3.)    The aforementioned regulations do not exclude further claims as regulated by the German Product Liability Act.

X. Moulds, Tools, Sales Documentation

1.)    The Buyer shall bear the costs incurred by the production, acquisition and alteration of special moulds and tools. Seller shall retain ownership of such moulds and tools and all related proprietary rights even if they have been paid for. Said provision does not apply if the Buyer supplies his own moulds and tools for the production and the Seller has not altered them significantly.
2.)    Seller undertakes to use such production moulds and tools received from Buyer solely for execution of the Buyer's order unless Seller alters said production moulds and tools significantly.
3.)    Seller undertakes to retain production moulds and tools for which the Buyer has paid until they are worn out subject to a maximum period of 2 years after the last delivery to the Buyer.

XI. Infringement of Registered Rights

1.)    The Buyer guarantees that the production of his order being based on his own specifications, requests or drafts with regard to shape, colour, size and weight, does not infringe any copyrights, industrial rights or other third party rights. If claims are lodged against the Seller for the infringement of such aforementioned rights or for the breaching of competition laws then the Buyer shall reimburse the Seller for all liabilities and costs thereby incurred and to grant the Seller on demand adequate prepayments or securities.

XII. Data recording

1.)    The Seller records business relevant personal data of the Buyer in electronic data processing systems.

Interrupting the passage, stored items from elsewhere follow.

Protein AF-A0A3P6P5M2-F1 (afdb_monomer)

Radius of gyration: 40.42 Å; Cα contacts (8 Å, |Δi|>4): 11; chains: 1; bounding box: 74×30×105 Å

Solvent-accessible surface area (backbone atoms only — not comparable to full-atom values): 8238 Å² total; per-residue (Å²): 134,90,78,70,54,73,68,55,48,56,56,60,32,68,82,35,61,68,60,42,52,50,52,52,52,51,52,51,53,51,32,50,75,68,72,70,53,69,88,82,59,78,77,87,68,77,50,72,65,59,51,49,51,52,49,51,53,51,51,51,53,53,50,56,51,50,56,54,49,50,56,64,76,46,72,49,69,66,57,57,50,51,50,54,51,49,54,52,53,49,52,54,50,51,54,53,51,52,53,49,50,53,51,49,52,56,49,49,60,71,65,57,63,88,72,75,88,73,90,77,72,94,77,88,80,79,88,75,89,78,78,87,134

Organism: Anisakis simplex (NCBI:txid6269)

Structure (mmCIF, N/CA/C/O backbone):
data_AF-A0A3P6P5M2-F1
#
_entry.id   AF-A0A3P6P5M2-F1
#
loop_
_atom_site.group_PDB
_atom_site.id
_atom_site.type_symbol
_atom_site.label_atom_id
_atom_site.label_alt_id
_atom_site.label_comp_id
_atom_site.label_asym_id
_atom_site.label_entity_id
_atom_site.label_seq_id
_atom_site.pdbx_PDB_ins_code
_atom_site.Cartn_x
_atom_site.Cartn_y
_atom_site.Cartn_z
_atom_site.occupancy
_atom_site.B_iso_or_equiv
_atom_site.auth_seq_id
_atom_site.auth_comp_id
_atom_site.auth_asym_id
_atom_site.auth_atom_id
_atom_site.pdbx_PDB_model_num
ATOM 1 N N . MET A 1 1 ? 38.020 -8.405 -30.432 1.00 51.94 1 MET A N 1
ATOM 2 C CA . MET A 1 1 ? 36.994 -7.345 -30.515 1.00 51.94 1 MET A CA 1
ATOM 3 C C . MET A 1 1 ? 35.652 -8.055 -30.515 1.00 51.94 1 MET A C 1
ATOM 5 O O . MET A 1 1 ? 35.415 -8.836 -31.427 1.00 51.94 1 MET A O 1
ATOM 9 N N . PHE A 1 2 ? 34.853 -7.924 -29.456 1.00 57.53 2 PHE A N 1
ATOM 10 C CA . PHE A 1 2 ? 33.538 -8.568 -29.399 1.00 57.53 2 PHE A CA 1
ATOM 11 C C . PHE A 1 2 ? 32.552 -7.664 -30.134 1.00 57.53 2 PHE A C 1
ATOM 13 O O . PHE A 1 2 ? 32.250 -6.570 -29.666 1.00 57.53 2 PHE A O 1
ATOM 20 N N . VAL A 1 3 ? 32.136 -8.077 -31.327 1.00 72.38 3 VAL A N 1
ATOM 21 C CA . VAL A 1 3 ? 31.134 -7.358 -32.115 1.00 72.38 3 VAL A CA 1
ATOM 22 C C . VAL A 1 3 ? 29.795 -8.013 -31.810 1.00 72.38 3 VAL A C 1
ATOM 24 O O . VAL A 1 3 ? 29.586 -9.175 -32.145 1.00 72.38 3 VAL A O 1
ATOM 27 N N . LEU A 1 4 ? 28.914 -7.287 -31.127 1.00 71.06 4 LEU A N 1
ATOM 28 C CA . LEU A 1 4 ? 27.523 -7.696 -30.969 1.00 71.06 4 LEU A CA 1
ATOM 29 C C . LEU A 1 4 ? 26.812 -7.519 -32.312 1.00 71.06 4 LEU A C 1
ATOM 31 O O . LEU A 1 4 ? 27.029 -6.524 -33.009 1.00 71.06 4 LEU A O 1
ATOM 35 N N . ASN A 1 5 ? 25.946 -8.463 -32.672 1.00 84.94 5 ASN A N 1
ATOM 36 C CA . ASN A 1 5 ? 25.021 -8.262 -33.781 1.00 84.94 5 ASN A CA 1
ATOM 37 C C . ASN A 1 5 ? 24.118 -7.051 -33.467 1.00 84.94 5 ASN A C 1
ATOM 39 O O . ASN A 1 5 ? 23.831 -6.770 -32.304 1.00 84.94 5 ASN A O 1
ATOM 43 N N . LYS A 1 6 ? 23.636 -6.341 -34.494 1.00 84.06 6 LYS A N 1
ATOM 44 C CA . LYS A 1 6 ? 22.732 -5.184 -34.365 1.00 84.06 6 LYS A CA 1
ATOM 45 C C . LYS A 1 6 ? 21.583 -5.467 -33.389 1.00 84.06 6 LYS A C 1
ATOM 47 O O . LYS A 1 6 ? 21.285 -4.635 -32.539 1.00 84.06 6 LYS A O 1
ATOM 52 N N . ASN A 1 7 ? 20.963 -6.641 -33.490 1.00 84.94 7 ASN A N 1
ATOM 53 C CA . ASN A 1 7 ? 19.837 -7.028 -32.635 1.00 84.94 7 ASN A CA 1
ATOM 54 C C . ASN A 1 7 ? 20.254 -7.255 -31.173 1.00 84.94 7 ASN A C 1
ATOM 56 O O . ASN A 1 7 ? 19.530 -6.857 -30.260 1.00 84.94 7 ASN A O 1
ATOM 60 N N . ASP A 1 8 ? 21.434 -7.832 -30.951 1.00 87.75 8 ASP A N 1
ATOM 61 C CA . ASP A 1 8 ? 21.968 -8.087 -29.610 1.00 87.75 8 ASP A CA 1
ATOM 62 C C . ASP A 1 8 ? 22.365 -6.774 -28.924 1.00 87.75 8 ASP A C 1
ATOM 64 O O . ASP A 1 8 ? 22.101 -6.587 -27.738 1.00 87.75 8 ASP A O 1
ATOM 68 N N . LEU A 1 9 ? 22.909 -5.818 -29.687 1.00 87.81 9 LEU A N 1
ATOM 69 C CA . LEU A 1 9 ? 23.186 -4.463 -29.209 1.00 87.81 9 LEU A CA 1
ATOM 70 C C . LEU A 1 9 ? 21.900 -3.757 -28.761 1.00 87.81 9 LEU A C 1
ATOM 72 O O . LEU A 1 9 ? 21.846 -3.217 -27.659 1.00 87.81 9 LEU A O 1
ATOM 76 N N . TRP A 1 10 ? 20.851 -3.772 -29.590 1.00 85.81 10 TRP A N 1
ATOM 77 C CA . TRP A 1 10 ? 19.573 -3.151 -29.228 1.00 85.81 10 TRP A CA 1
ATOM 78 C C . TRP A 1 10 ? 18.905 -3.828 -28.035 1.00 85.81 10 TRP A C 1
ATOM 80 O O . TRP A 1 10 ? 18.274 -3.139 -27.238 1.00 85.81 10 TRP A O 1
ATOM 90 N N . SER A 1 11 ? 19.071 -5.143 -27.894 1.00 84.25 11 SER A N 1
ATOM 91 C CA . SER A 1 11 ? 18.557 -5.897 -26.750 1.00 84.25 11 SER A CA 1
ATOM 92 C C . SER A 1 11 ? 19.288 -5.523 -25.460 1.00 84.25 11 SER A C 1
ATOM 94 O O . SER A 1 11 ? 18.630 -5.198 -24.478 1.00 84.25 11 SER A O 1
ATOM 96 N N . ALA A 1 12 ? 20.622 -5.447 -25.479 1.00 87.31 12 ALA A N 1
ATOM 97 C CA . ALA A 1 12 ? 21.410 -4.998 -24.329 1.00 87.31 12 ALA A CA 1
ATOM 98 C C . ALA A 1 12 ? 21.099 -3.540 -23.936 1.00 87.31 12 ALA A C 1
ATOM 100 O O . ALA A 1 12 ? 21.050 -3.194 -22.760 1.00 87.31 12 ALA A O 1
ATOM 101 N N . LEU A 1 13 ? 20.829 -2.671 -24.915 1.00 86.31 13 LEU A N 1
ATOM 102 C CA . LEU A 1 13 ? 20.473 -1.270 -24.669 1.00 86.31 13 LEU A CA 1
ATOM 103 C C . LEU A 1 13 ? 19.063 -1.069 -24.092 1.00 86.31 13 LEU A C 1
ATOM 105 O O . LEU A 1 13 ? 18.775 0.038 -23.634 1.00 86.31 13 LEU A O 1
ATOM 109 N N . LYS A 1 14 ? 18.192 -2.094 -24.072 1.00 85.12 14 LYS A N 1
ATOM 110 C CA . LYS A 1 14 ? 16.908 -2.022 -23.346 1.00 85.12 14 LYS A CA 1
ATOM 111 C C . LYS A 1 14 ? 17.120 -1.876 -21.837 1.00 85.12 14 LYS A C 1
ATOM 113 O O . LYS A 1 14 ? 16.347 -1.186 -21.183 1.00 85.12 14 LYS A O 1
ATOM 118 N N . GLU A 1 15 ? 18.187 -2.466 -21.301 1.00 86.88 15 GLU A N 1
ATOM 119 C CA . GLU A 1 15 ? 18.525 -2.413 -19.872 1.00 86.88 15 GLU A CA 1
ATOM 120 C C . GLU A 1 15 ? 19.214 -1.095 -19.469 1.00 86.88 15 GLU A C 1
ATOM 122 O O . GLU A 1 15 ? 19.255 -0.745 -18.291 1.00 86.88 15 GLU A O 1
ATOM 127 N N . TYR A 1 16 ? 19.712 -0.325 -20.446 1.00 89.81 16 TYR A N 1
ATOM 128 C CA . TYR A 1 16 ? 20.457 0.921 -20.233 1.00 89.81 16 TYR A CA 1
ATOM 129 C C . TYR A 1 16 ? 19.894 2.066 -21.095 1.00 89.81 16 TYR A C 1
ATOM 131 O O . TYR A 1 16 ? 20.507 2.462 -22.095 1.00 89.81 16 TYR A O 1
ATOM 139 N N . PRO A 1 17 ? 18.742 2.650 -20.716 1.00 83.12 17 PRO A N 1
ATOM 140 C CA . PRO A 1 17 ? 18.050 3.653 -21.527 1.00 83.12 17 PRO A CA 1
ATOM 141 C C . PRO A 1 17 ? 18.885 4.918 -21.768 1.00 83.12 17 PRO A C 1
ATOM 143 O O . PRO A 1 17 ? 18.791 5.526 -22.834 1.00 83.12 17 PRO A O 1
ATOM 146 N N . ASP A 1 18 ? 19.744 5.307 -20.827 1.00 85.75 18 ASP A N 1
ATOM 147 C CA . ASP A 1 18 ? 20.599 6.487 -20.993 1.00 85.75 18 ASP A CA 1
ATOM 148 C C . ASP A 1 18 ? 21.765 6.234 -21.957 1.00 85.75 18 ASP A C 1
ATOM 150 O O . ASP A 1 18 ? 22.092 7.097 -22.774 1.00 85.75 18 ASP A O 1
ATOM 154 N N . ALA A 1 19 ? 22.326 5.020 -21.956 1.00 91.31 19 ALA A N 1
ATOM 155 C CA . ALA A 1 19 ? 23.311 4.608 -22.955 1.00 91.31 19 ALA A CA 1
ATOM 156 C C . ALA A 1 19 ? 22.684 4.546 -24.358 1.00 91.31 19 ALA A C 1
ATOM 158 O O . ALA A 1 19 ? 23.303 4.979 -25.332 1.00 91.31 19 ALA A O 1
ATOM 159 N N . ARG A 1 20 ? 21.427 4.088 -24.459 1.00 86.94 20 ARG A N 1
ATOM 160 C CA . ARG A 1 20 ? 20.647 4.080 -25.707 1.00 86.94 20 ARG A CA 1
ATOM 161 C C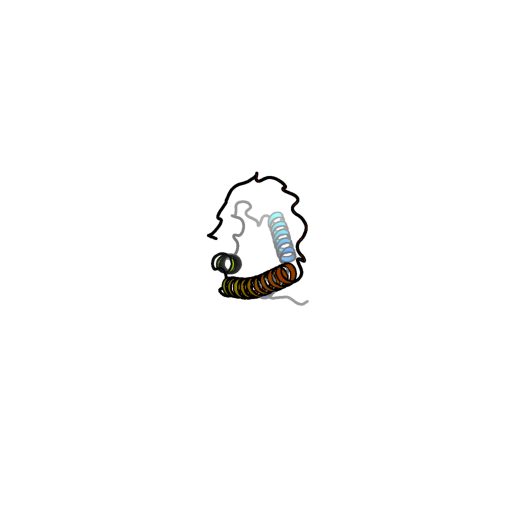 . ARG A 1 20 ? 20.479 5.492 -26.270 1.00 86.94 20 ARG A C 1
ATOM 163 O O . ARG A 1 20 ? 20.777 5.720 -27.442 1.00 86.94 20 ARG A O 1
ATOM 170 N N . LYS A 1 21 ? 20.070 6.452 -25.431 1.00 86.12 21 LYS A N 1
ATOM 171 C CA . LYS A 1 21 ? 19.937 7.870 -25.813 1.00 86.12 21 LYS A CA 1
ATOM 172 C C . LYS A 1 21 ? 21.262 8.451 -26.299 1.00 86.12 21 LYS A C 1
ATOM 174 O O . LYS A 1 21 ? 21.295 9.113 -27.334 1.00 86.12 21 LYS A O 1
ATOM 179 N N . LEU A 1 22 ? 22.354 8.186 -25.579 1.00 90.12 22 LEU A N 1
ATOM 180 C CA . LEU A 1 22 ? 23.677 8.695 -25.936 1.00 90.12 22 LEU A CA 1
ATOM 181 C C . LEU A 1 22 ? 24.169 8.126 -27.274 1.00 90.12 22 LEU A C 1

XIII. Place of Jurisdiction, Applicable Law

1.)    The place of jurisdiction for all legal disputes arising from this contract is Koblenz, Germany. The Seller shall also be entitled to file legal proceedings against the Buyer at the place of jurisdiction of Seller's headquarters.
2.)    This contract shall be governed by German Law.

XIV. Partial Invalidity

1.)    Should any individual provision of these General Conditions of Sale and Delivery become void or invalid then the validity of the remaining provisions hereof shall in no way be affected. The void or invalid provision shall be replaced by such valid provisions which most closely matches the intended commercial objective of the void or invalid provision.



While due care has been exercised to retain the legal sense and wording of the German original in the English translation of the present contract, the Contract Partners agree herewith that the German original alone shall be legally valid.